(Records excerpted from a collection)
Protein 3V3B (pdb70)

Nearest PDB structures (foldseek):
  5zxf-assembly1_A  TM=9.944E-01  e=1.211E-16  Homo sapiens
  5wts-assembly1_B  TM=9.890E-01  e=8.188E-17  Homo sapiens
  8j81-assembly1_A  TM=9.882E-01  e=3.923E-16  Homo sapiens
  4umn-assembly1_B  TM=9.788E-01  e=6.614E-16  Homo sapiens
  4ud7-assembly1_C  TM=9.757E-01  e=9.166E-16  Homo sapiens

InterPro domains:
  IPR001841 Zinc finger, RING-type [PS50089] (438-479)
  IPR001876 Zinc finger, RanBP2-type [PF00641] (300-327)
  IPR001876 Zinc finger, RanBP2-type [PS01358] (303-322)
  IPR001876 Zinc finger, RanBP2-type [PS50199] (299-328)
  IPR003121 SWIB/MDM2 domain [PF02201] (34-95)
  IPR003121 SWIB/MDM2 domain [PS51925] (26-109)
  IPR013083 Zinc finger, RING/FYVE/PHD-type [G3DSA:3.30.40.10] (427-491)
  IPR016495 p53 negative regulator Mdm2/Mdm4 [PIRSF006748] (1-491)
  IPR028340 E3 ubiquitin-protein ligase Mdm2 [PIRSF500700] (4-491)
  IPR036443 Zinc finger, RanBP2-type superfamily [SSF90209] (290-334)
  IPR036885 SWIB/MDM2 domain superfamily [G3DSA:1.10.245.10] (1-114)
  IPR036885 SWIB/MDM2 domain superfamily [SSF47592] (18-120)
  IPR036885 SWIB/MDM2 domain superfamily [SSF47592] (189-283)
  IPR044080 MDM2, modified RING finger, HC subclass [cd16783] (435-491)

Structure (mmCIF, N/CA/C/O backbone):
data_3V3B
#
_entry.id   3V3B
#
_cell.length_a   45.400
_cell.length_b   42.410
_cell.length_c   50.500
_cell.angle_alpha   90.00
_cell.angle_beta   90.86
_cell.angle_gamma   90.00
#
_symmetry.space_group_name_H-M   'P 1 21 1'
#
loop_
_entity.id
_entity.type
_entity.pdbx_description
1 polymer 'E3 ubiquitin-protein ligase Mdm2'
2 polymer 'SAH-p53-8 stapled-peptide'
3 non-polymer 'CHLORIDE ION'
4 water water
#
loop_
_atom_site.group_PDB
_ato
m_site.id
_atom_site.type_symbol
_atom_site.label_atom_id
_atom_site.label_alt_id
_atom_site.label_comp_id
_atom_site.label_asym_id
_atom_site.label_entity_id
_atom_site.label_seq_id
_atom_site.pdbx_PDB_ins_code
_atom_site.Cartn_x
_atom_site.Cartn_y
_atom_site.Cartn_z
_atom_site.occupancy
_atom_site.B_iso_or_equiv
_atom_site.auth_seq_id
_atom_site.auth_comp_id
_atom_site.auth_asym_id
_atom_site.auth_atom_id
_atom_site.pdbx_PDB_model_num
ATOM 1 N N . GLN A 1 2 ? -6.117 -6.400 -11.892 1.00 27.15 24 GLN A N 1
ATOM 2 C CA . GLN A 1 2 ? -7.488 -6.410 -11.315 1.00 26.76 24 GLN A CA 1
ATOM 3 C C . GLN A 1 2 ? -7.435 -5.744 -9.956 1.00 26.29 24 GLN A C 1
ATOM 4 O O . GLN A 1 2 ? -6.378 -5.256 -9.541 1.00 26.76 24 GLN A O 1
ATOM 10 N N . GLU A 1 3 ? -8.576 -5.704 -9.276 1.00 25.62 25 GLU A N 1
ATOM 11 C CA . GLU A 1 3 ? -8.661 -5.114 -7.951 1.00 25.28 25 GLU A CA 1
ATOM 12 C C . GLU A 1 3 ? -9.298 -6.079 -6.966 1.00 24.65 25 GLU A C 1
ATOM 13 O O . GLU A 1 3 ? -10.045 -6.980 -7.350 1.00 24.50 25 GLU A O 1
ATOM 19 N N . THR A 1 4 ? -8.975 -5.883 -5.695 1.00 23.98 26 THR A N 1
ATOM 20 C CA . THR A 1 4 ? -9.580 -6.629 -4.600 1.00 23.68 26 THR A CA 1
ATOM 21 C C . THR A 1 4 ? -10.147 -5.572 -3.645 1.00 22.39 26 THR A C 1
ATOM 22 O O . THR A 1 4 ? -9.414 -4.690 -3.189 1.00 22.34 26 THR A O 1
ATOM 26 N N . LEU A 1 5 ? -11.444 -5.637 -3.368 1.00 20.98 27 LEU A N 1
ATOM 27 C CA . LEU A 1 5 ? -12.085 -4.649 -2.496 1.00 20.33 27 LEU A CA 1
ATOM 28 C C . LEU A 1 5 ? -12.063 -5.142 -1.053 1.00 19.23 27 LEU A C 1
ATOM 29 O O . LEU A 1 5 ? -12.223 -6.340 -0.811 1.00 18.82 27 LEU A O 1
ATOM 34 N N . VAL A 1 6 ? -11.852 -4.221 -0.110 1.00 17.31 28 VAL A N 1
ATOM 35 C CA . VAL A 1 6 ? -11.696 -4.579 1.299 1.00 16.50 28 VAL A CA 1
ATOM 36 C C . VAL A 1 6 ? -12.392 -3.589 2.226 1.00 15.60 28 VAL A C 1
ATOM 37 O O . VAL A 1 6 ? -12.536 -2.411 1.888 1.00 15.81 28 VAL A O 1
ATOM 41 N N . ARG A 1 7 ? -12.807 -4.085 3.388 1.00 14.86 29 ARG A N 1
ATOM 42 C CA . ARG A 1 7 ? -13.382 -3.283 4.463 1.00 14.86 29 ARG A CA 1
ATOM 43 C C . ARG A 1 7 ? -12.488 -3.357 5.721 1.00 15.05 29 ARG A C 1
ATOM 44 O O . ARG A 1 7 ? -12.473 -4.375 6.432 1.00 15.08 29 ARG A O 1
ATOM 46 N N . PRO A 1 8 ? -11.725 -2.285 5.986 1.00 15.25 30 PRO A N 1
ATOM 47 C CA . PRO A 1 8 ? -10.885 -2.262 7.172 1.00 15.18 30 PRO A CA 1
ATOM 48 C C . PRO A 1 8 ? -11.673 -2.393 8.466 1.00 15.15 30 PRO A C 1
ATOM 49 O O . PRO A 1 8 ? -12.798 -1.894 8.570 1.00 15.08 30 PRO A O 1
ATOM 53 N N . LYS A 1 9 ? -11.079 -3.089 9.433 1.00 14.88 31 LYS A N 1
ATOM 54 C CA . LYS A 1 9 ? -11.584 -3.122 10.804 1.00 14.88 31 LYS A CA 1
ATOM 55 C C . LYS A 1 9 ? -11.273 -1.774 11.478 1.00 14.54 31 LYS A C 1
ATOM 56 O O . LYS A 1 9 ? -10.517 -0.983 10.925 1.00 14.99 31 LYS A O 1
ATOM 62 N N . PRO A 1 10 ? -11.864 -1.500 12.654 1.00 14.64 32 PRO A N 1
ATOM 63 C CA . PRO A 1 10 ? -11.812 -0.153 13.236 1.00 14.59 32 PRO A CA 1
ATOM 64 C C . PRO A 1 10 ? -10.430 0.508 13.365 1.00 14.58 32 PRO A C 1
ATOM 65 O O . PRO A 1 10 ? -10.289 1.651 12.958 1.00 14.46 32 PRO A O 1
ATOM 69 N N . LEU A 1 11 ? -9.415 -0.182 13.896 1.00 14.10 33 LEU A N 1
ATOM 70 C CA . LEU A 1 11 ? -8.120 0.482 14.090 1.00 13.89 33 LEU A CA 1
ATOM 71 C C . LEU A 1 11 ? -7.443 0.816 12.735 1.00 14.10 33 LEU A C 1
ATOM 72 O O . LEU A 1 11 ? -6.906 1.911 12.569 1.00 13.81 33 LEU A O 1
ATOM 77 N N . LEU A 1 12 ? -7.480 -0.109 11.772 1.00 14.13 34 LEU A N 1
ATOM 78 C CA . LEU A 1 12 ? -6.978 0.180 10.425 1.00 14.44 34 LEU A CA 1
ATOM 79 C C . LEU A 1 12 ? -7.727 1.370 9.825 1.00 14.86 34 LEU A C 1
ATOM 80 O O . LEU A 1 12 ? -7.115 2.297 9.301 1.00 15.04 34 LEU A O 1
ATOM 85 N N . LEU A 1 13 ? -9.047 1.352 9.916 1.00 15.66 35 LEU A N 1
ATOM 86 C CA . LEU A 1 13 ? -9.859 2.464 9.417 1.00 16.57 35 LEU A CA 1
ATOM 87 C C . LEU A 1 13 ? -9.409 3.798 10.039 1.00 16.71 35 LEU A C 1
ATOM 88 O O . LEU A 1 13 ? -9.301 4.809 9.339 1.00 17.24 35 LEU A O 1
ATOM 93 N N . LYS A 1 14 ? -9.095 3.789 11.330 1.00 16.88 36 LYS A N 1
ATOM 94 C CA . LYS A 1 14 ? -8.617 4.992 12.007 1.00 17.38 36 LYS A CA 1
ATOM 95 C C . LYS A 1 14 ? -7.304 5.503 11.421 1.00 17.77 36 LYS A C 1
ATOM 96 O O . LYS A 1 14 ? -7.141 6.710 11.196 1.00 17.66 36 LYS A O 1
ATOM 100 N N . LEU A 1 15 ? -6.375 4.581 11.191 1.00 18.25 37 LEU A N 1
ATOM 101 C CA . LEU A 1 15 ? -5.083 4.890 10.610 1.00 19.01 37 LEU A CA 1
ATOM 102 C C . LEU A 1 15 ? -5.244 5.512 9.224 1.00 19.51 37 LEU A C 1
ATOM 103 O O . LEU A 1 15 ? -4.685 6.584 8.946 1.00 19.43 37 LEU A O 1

---

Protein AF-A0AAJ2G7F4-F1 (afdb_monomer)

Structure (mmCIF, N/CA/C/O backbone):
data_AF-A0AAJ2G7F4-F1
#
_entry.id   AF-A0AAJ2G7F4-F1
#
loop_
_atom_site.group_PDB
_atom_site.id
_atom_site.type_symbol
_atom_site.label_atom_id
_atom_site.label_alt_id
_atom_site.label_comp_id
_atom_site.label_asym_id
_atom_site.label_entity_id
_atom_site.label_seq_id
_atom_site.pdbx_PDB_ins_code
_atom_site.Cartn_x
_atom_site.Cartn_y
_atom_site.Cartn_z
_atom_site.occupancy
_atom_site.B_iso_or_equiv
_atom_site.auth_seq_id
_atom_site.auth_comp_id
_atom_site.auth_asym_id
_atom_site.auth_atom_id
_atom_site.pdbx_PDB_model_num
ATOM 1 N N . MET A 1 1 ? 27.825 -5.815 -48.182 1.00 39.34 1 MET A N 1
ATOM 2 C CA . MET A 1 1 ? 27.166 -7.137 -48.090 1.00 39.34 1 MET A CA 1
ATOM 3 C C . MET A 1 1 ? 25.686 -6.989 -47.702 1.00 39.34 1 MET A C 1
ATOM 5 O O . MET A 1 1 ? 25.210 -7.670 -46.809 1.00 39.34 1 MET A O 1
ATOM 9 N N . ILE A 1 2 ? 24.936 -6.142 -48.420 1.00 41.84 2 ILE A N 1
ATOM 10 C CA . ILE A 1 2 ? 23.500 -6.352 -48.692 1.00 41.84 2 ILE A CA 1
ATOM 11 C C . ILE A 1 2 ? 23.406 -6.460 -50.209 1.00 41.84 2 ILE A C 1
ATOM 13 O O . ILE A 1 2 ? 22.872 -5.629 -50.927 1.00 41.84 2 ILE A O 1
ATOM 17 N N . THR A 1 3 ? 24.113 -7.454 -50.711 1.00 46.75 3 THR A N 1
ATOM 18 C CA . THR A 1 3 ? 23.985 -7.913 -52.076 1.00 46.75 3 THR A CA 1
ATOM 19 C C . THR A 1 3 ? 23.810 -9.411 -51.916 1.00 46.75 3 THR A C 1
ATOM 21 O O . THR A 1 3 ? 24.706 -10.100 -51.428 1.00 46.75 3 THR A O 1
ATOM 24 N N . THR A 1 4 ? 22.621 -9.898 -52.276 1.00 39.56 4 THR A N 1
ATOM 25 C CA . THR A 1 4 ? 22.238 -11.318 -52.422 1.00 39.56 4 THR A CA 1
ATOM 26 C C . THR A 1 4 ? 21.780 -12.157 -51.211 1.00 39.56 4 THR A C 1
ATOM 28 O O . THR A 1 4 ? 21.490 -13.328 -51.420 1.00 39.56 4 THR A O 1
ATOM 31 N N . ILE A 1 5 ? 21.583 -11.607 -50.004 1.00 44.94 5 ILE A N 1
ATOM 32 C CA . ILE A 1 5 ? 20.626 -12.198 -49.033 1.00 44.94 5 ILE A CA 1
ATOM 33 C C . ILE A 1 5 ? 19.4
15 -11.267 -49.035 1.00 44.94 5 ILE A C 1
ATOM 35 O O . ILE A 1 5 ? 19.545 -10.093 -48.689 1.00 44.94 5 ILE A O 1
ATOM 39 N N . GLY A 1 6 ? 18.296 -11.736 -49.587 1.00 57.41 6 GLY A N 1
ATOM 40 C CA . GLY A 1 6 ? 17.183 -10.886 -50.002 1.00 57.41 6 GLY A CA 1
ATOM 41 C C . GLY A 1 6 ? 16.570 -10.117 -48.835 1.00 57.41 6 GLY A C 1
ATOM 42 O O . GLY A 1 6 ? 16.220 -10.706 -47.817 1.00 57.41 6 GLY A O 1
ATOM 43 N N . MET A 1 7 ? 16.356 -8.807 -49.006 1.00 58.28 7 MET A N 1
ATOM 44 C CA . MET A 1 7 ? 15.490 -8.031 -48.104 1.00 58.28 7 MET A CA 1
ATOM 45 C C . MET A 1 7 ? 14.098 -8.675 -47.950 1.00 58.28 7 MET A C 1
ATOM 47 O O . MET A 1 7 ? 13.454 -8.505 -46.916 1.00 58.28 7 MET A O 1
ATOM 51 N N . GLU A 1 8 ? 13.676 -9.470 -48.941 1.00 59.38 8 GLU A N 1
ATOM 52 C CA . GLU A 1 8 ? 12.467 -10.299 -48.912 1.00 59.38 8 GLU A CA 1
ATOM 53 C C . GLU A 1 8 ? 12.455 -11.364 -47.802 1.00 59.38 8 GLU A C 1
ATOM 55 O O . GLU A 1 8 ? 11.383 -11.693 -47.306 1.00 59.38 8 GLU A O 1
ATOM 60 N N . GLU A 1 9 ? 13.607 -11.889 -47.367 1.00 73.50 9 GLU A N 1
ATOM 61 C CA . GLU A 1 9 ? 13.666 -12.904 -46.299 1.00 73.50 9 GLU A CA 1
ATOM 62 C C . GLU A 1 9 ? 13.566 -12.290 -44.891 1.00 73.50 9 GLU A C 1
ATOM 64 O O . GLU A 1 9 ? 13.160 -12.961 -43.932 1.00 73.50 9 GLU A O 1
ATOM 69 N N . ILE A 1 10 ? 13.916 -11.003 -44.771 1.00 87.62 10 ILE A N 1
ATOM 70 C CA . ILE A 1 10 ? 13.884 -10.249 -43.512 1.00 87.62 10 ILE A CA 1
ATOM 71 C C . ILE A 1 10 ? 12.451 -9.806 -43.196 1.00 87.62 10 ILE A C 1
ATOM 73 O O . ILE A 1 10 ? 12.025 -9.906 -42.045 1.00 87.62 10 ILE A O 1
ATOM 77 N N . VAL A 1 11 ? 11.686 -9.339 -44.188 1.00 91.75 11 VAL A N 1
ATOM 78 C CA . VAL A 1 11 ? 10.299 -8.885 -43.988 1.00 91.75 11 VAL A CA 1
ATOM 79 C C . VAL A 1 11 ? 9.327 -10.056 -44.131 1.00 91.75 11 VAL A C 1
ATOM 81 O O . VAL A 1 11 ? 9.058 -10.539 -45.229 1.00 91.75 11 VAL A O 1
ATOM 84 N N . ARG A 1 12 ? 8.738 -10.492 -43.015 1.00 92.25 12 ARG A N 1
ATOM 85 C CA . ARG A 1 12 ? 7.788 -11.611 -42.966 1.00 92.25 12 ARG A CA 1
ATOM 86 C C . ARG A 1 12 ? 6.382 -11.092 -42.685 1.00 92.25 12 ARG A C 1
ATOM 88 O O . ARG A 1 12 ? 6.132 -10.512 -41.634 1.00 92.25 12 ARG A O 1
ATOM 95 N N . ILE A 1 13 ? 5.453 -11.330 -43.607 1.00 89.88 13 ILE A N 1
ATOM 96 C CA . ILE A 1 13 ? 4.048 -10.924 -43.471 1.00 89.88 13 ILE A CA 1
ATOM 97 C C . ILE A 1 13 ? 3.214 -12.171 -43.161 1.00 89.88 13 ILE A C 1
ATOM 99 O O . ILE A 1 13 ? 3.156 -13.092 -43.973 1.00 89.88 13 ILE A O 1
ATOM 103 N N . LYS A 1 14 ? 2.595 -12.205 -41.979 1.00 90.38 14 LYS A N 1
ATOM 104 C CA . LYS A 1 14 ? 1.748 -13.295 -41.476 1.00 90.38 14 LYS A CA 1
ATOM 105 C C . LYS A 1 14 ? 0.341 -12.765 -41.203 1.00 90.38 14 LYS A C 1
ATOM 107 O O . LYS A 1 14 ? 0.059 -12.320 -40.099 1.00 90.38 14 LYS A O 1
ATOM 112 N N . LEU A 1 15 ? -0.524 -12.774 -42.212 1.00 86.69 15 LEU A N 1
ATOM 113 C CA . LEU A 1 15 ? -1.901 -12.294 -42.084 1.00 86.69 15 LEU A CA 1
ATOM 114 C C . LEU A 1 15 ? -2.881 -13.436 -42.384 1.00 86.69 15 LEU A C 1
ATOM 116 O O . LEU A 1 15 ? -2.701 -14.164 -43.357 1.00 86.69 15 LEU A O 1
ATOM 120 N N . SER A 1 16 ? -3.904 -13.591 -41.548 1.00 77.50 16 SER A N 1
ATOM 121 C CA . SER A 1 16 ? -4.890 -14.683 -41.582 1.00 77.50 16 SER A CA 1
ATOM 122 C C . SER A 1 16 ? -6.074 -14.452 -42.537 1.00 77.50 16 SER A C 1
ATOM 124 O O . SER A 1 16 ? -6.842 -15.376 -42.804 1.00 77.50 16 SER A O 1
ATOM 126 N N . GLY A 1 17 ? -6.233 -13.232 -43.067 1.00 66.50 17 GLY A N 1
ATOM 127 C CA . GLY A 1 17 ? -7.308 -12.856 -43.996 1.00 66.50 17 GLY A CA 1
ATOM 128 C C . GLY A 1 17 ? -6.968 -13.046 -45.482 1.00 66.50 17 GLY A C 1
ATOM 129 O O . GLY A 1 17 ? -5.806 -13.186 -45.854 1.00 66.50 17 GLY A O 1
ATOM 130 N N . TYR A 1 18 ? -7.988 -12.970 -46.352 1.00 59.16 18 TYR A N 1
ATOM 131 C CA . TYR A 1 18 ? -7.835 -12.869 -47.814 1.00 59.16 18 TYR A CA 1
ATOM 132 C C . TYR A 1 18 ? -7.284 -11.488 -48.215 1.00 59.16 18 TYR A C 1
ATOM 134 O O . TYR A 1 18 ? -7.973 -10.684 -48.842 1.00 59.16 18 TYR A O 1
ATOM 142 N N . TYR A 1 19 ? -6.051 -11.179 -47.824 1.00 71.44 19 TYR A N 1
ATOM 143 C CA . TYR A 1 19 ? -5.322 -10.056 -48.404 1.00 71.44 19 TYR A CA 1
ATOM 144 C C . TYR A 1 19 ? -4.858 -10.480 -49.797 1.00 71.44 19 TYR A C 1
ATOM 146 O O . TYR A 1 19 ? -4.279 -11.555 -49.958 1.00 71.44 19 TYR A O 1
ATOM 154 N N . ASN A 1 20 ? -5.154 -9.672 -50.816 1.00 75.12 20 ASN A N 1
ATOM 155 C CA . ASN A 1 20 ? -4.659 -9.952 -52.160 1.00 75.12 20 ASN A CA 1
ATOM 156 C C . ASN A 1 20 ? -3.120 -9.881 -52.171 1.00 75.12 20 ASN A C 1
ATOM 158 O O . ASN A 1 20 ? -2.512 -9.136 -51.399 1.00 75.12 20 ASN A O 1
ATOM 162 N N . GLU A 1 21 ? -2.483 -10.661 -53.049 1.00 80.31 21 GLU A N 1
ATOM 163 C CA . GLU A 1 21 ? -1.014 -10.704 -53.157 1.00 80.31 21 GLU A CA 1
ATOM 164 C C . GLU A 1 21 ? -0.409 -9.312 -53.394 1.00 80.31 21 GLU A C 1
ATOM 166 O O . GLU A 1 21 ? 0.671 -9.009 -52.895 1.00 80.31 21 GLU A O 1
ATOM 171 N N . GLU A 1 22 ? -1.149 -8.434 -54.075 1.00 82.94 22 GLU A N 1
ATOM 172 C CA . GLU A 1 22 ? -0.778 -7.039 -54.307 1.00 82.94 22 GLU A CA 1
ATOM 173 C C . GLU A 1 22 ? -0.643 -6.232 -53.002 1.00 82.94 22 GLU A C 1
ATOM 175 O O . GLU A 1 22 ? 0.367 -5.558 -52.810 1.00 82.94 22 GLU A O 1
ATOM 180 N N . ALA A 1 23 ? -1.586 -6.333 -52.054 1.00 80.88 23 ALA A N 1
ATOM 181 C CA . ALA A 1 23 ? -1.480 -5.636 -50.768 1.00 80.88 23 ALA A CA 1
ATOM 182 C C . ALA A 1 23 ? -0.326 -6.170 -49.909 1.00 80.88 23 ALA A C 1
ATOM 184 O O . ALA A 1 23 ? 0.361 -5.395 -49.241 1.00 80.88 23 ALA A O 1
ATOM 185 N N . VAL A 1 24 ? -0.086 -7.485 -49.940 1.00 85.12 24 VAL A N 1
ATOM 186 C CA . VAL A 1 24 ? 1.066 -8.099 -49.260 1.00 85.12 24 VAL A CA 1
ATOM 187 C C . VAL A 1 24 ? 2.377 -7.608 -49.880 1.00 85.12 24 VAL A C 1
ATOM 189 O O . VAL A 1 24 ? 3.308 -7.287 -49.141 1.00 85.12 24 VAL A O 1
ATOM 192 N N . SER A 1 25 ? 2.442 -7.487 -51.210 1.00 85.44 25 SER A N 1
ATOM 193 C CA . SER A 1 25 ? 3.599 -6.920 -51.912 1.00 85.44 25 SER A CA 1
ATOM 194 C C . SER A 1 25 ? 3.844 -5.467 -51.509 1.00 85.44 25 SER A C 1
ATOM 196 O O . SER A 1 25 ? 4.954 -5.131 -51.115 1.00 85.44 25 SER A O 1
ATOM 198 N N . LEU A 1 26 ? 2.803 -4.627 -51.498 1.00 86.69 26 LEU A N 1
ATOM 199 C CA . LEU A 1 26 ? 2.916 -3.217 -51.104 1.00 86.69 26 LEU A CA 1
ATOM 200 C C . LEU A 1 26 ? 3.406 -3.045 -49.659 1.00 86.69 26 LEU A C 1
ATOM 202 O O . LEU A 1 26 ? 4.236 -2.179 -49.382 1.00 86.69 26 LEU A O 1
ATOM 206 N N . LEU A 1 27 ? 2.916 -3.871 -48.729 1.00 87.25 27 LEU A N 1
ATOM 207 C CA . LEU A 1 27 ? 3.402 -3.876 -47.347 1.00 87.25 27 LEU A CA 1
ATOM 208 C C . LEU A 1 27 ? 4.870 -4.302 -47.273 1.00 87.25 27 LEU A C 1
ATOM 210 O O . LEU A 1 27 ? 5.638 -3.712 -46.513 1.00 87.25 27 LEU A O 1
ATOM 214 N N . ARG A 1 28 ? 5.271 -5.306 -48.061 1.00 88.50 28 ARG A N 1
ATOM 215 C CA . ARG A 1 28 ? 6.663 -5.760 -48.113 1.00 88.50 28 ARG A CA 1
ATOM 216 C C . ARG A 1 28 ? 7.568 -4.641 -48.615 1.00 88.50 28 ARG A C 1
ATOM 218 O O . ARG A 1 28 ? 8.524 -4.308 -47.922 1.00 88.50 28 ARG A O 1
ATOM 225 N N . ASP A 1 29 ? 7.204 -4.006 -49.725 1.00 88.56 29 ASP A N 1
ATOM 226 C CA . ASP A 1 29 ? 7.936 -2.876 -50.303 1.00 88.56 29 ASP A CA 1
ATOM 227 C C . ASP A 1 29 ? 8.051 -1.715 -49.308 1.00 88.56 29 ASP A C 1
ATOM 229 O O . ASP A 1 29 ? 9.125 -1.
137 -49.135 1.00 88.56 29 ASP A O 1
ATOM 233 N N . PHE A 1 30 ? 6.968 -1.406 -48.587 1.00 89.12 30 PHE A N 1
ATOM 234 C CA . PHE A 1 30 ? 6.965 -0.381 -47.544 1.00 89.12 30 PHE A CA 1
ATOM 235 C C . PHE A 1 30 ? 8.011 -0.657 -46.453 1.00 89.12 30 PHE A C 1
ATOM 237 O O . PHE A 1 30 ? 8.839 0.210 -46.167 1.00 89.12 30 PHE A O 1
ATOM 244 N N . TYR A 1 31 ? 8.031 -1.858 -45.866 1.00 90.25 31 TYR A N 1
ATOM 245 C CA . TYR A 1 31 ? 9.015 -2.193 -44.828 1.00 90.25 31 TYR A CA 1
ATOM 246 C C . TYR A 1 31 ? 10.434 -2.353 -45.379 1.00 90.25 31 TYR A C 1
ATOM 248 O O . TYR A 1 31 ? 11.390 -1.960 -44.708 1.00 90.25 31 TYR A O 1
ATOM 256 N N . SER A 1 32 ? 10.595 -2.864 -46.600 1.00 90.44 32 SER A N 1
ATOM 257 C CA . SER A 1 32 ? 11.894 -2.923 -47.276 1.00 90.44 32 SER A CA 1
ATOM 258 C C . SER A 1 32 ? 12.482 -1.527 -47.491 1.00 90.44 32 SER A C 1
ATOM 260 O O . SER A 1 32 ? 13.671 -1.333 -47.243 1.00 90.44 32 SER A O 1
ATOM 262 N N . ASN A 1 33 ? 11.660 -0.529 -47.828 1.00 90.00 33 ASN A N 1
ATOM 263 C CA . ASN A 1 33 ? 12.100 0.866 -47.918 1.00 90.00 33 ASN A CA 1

What you are asked to do »
For each line above that includes "Zinc", copy the line.

Solution »
  IPR001841 Zinc finger, RING-type [PS50089] (438-479)
  IPR001876 Zinc finger, RanBP2-type [PF00641] (300-327)
  IPR001876 Zinc finger, RanBP2-type [PS01358] (303-322)
  IPR001876 Zinc finger, RanBP2-type [PS50199] (299-328)
  IPR013083 Zinc finger, RING/FYVE/PHD-type [G3DSA:3.30.40.10] (427-491)
  IPR036443 Zinc finger, RanBP2-type superfamily [SSF90209] (290-334)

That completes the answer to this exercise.